Anonymous Coward writes "CNN is running a story about a company that is saving periodic 'snapshot' archives of the whole www (or as much as they can) for historical purposes. Interestingly they say that although they might have considered saving everything except ads, they didn't throw away the ads because historians claim that ads give a better "glimpse of what life was like" in the past. I wonder what legal ramifications will arise for possessing such archives of the "whole web" as snapshots-in-time. Thoughts of DeCSS, CPHack, MS Kerberos' click-wrap license, I.P. "ownership" of collected databases cross my mind."

16 of 142 comments (clear)

  1. Really? by BadlandZ · · Score: 3
    "The way we're able to pull this off is by having robots that go around and contact every Web server around the world periodically, and download each page -- each image -- off of every one of those sites"

    Why do I just NOT believe this?

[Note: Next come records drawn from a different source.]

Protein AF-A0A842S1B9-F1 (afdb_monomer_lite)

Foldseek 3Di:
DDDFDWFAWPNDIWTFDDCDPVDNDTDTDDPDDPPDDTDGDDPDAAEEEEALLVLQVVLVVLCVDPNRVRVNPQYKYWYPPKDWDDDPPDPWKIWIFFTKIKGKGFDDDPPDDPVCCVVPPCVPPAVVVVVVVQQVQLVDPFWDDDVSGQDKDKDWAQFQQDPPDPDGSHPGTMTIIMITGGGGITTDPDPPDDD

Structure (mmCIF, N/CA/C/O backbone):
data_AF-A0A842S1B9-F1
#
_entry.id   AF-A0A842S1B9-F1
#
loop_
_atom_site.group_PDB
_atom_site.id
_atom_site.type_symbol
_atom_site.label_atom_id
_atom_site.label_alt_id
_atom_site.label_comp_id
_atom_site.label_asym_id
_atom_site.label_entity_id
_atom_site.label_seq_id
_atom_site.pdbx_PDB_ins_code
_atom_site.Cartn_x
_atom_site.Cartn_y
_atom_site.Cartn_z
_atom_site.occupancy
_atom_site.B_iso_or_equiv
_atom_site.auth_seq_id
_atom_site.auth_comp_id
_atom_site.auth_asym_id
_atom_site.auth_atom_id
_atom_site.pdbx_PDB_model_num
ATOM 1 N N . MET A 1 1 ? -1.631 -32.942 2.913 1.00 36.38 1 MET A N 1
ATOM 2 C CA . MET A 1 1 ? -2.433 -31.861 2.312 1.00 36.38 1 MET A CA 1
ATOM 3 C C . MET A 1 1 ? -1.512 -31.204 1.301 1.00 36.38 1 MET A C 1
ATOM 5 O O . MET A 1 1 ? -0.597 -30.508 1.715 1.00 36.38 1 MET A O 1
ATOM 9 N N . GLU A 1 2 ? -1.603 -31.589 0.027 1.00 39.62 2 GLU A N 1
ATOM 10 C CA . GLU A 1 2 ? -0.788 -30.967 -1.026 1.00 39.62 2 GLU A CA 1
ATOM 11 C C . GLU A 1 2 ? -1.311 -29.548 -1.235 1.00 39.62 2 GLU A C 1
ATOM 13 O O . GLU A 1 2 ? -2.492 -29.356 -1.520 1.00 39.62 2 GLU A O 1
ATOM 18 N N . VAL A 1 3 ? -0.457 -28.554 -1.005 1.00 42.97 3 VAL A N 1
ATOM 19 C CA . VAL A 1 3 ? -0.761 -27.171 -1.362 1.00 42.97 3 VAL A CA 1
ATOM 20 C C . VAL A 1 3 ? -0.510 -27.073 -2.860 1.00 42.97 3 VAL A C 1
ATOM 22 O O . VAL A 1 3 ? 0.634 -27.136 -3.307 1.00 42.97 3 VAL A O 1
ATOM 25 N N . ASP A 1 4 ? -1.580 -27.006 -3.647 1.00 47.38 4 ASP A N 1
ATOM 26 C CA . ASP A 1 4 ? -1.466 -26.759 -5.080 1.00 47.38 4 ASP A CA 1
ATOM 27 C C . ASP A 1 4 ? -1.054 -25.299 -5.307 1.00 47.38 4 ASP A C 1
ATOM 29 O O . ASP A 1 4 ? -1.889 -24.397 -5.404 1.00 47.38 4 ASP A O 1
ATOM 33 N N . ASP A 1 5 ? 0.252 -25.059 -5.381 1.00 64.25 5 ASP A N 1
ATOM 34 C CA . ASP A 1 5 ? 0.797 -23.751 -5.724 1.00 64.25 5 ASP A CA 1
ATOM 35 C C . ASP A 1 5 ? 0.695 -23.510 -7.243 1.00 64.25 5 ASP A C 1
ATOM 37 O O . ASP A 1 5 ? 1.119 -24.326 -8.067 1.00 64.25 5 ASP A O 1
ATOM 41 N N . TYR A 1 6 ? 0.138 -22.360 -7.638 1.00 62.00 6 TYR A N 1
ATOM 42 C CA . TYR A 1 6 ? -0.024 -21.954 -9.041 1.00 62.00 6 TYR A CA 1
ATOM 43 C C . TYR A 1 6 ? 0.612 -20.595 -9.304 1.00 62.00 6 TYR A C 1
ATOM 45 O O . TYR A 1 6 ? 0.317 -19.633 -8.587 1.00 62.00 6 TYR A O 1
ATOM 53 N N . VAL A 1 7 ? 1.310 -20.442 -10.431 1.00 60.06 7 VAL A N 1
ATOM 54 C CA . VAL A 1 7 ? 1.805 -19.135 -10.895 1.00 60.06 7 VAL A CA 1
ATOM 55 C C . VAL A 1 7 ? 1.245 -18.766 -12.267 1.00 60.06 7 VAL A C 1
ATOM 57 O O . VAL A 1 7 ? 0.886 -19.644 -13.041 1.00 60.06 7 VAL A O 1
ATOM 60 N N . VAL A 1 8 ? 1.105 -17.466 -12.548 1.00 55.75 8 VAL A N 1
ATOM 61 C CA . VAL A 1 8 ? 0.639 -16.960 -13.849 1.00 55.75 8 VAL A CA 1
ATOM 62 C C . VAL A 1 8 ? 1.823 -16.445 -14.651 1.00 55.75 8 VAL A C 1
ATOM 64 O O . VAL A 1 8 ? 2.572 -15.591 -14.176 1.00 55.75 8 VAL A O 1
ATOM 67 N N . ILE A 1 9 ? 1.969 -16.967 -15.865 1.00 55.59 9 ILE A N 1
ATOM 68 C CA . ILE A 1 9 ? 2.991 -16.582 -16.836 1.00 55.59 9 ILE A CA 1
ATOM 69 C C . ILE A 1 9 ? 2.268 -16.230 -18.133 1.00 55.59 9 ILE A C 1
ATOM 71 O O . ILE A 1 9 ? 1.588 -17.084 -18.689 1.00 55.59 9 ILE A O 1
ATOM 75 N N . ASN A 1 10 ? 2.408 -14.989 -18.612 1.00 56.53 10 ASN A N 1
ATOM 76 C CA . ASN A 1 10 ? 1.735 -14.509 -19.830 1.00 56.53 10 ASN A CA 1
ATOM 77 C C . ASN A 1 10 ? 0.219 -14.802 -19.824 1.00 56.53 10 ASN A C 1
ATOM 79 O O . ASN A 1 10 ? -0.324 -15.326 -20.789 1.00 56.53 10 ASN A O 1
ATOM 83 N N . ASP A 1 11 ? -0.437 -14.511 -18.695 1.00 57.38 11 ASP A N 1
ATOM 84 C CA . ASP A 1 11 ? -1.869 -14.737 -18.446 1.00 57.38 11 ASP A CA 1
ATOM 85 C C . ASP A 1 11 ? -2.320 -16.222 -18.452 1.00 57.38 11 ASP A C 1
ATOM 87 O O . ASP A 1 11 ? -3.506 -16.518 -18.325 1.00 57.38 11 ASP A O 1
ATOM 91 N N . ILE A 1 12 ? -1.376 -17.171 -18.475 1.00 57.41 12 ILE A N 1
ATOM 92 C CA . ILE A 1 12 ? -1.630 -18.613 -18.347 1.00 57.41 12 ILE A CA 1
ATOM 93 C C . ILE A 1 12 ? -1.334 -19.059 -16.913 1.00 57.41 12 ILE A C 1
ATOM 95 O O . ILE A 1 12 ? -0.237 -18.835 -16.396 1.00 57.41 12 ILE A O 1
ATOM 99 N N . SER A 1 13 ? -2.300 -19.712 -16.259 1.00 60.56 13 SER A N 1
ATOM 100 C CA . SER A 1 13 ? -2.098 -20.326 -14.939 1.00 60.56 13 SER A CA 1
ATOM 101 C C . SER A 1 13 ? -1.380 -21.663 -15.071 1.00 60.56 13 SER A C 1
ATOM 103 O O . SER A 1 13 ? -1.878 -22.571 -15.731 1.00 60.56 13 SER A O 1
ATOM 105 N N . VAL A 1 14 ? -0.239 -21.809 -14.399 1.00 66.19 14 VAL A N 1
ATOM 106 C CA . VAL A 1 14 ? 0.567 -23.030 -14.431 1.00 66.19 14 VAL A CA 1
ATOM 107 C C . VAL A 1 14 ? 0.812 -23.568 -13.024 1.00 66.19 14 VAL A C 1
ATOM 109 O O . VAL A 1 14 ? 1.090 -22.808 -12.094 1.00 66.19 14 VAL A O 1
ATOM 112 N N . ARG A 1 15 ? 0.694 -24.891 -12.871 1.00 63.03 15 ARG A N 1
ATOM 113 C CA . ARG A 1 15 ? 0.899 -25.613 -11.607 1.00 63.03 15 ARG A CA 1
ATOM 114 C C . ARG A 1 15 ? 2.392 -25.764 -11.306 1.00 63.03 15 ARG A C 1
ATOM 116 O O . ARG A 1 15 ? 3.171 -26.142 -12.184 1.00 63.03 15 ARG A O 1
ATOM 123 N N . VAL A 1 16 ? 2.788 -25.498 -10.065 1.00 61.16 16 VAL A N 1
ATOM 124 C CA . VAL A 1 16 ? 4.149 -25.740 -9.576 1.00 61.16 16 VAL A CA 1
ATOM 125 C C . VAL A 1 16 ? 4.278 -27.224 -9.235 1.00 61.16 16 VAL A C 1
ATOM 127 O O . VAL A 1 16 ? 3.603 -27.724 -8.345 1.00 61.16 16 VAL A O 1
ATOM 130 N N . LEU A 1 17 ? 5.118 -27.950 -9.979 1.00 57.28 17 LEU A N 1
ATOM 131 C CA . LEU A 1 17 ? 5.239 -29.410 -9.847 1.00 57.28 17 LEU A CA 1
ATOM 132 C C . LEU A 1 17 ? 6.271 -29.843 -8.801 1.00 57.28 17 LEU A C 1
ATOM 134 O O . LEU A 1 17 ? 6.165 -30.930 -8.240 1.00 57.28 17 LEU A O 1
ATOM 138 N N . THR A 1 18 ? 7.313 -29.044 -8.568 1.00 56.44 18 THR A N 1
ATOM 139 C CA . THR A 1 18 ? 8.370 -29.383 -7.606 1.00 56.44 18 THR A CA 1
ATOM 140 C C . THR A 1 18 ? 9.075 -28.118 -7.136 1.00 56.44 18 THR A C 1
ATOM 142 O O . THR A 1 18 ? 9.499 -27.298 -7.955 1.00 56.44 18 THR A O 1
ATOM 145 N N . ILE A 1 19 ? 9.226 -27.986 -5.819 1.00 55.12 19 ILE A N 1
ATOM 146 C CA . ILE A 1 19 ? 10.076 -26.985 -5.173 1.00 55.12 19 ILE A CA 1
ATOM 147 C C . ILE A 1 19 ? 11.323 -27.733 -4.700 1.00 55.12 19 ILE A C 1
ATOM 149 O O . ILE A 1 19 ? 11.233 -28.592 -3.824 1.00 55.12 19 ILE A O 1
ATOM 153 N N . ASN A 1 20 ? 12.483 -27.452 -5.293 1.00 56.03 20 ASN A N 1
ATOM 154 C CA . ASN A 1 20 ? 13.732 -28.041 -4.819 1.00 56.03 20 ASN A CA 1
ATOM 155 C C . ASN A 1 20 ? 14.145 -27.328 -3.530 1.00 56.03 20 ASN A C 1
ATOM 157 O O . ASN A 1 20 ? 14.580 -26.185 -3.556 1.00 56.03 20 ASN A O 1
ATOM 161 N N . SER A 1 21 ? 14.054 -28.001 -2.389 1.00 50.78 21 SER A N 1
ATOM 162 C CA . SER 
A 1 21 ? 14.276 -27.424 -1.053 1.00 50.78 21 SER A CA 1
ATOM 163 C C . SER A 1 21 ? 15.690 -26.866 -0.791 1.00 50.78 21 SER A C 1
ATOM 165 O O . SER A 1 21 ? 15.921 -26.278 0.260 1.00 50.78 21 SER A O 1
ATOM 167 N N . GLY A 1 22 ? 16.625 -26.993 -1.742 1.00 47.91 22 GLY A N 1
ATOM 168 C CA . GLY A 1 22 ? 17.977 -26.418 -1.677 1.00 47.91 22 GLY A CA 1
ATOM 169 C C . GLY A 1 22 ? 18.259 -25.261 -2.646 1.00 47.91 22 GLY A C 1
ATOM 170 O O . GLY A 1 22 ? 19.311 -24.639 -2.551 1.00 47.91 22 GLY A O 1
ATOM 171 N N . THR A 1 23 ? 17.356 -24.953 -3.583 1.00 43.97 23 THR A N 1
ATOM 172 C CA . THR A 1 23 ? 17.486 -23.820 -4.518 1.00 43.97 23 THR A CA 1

In order to do this, they would not even be able to search for httpd at every IP, because it would only grab one host, and virtual hosts would be skipped.

    They would actually have to search every registered domain name, dig up all it's host names, and then search each one for an httpd, and I don't believe they are actually going to do that (can someone point out to me that they are?).

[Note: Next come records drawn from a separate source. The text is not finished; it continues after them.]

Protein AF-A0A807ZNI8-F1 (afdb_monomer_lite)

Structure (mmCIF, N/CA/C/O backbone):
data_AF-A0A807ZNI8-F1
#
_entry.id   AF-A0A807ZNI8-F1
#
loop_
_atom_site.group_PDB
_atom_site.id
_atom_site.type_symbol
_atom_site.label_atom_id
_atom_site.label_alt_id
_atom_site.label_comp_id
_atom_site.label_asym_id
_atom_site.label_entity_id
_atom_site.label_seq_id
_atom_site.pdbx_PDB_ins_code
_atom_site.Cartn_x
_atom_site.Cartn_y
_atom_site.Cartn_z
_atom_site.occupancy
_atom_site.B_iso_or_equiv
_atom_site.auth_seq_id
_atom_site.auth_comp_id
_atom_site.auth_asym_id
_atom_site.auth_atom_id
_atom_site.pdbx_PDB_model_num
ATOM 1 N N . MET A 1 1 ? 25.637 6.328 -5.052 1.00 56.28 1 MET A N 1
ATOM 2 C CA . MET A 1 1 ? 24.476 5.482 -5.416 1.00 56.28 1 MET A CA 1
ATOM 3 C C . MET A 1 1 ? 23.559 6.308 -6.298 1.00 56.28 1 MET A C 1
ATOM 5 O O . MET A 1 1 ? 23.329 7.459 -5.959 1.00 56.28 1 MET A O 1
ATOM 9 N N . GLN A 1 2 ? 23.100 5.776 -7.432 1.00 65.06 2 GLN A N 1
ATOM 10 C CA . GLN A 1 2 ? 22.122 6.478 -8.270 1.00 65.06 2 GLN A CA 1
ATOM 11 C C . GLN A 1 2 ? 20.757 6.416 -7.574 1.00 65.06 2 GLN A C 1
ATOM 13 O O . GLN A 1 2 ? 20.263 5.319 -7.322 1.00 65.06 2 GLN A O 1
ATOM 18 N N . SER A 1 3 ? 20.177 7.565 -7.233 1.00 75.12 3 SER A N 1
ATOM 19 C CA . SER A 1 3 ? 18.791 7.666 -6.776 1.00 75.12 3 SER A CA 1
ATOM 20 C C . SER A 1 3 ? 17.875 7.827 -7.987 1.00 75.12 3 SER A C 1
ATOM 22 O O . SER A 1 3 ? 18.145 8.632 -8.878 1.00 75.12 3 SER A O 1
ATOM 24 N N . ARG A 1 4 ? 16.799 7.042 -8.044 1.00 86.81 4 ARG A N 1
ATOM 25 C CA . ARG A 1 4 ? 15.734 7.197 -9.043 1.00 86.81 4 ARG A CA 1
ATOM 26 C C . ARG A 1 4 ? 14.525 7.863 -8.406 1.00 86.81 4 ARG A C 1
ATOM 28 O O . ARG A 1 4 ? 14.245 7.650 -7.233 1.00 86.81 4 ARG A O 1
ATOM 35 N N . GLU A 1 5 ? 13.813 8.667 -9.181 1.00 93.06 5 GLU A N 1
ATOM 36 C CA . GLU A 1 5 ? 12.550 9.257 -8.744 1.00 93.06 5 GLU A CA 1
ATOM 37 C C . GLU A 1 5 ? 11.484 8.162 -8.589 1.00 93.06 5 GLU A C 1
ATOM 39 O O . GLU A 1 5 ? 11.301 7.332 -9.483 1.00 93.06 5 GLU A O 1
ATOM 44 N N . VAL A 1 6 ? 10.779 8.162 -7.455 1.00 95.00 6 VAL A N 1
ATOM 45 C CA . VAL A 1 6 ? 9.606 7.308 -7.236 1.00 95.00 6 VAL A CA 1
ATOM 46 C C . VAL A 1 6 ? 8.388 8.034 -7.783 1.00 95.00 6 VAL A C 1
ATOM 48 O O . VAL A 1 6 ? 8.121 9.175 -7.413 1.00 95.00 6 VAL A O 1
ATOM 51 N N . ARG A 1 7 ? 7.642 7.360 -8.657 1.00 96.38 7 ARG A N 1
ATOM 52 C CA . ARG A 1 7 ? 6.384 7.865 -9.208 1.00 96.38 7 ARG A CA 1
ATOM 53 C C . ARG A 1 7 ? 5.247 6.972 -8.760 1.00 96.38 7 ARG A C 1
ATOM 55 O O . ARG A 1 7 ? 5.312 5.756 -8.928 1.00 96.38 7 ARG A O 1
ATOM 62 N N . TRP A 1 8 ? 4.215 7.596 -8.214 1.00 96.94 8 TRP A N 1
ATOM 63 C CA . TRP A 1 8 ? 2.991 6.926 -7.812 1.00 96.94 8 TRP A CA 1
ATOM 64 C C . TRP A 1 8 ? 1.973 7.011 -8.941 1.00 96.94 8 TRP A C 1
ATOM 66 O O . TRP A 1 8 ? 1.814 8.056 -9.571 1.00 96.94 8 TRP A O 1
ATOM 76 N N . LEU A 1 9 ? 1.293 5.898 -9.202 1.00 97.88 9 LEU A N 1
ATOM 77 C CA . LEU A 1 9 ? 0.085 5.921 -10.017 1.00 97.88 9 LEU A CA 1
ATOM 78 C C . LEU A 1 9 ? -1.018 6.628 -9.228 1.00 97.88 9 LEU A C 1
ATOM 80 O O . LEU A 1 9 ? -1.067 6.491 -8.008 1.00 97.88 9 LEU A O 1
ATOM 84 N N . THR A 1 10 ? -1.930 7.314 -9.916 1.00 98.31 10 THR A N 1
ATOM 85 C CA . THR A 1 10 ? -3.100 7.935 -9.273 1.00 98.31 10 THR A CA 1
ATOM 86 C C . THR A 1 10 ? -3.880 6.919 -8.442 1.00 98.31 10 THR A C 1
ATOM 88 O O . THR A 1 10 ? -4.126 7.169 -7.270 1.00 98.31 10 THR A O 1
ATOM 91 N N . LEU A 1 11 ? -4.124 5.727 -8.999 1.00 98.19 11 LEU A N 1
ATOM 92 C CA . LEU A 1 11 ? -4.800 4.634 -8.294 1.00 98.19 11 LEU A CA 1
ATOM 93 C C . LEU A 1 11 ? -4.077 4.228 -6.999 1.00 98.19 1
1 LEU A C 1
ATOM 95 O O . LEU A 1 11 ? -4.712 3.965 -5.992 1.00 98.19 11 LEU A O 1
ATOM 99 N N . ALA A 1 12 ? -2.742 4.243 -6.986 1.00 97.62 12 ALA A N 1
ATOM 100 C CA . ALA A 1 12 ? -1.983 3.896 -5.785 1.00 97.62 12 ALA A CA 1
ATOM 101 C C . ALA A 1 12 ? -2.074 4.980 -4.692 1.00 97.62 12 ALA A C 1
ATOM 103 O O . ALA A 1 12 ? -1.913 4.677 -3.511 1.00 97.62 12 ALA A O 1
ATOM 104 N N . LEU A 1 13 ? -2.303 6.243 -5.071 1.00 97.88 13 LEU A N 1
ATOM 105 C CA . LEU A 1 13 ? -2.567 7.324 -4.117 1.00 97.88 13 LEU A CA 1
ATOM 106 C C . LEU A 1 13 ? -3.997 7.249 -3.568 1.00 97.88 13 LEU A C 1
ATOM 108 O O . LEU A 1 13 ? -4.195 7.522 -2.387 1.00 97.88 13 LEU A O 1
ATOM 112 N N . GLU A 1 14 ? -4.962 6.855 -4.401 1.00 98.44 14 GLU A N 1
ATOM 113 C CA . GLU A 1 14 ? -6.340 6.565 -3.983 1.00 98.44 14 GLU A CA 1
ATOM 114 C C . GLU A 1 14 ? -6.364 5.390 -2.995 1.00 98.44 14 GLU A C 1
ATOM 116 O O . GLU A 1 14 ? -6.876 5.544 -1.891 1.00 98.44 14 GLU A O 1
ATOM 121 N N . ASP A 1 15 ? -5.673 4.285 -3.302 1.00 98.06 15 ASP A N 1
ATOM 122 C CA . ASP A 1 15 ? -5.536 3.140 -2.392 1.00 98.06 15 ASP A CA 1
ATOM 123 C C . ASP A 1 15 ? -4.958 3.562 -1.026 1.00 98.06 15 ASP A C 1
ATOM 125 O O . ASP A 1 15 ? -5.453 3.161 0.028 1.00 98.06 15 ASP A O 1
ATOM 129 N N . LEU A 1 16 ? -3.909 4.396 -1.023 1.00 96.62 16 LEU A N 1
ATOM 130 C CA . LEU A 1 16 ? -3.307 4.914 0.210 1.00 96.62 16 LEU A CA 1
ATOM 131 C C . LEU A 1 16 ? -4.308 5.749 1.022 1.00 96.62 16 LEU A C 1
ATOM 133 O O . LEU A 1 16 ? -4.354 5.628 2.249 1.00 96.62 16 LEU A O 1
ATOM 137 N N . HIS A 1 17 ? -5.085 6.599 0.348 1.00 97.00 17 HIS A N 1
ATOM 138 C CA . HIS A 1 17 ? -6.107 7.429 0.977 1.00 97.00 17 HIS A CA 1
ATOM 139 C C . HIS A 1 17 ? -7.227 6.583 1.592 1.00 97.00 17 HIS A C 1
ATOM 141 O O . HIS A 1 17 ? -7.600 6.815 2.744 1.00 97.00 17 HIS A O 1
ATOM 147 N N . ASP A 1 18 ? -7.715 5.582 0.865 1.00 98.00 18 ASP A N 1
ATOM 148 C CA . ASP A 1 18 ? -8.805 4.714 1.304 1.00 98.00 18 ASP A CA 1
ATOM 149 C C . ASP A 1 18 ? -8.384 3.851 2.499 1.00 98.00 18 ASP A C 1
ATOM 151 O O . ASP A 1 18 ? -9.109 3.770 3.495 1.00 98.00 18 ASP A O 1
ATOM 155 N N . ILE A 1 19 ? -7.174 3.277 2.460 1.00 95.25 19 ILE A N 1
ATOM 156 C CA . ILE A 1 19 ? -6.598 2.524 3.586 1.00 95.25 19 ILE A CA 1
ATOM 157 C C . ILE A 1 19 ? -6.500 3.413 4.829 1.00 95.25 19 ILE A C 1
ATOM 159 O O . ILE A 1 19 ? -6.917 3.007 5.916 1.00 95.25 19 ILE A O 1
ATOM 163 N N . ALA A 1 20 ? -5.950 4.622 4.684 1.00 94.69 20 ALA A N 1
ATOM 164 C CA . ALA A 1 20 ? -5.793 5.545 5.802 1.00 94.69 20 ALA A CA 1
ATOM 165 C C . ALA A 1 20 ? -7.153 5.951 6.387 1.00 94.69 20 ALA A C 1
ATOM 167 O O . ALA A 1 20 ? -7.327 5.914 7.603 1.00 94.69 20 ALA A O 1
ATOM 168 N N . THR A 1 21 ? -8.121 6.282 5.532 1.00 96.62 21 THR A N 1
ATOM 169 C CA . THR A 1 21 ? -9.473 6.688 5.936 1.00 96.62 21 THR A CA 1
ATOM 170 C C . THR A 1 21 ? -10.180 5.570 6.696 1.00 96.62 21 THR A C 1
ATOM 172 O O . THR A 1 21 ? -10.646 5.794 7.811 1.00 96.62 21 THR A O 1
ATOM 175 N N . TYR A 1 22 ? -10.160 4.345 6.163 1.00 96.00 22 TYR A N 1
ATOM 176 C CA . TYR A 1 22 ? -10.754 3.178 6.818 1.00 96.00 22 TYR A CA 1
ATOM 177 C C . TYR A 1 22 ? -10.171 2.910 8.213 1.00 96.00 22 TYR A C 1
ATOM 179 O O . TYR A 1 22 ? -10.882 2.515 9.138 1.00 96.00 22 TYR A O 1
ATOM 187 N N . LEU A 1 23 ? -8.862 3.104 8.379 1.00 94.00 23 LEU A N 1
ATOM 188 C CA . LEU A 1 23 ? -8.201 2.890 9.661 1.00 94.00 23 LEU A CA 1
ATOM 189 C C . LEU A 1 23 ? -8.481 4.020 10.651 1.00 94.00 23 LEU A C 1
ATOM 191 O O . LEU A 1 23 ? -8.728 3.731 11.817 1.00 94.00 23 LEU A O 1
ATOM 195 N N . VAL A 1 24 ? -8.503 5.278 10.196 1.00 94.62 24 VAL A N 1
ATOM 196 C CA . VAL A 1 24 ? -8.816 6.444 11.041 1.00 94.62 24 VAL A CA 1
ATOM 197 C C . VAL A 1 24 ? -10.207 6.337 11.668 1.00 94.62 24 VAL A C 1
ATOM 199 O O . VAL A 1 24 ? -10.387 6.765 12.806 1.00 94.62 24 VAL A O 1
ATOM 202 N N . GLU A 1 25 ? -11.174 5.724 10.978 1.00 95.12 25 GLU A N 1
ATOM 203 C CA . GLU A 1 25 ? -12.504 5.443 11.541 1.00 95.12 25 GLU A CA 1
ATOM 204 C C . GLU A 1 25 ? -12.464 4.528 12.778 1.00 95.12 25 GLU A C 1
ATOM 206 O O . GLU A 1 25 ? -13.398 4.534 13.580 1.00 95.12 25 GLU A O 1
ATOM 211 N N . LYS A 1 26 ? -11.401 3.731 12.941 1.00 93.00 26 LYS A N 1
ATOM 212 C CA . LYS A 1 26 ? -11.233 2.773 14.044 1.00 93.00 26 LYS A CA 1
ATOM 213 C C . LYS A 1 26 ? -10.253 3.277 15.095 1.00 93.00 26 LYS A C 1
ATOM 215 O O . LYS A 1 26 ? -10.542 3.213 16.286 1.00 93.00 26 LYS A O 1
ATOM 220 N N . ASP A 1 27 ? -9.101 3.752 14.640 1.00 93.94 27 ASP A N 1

    One of the biggest problems on the web right now is the lack of orgninzation of information... "You want to know what? Oh, it's on the web, no doubt, but WHERE!" As brillant as search engines are, they still don't know where everything is, and you frequently will miss what you REALLY want.

    So along come theses people, and they make an even larger claim than searching through _all_ of the web, but they say they will take a snapshot of ALL of it?

    /me looks at hit logs for home Linux box running apache on modem... Hmm... Don't see anything... been up weeks... I'll keep looking ;-)

    At best, they will get the most popular sites, and try to leave it at that.

  2. gah. slashdot on the brain. by Da_Monk · · Score: 4

    i parsed this as
    "Slashdotting the whole internet"

    help me....

  3. 30 years down the road... by Raunchola · · Score: 3

    Joey: Wow Grandpa, this was how the Internet was back in your day?

    Grandpa: Yep Joey, that's right, this archive shows how the Internet looked back when I was a youngster like yourself.

    Joey: Wow! You know Grandpa, it's too bad what the Internet has become now. Just look at this...porno, warez kiddies, AOLers, and ads everywhere! Talk about a downward spiral.

    Grandpa: Joey?

    Joey: Yeah Grandpa?

    Grandpa:: You're still looking at the archive.

    --

    --

    --
    The real Raunchola isn't cool enough to have any imposters
  4. I would like seeing . . by Money__ · · Score: 3

    . . the old internet before micrsoft.
    ___

  5. huge pr0n collection by paled · · Score: 4

    Sounds like an excuse for having the worlds largest pr0n collection 8^)

    --
    .
  6. Save the Slashdot archives! by ballestra · · Score: 3

    Future historians will no doubt be fascinated by the "ancient mystery" race of trolls. They developed their own hybrid latin/arabic based alphabet, but often reverted to more primitive picture-based communication. The figurehead of their religion was a deity named Natalie Portman, who they worshipped with sacramental rituals involving hot breakfast cereals. Who these people were, and how they really lived, will sadly remain a mystery.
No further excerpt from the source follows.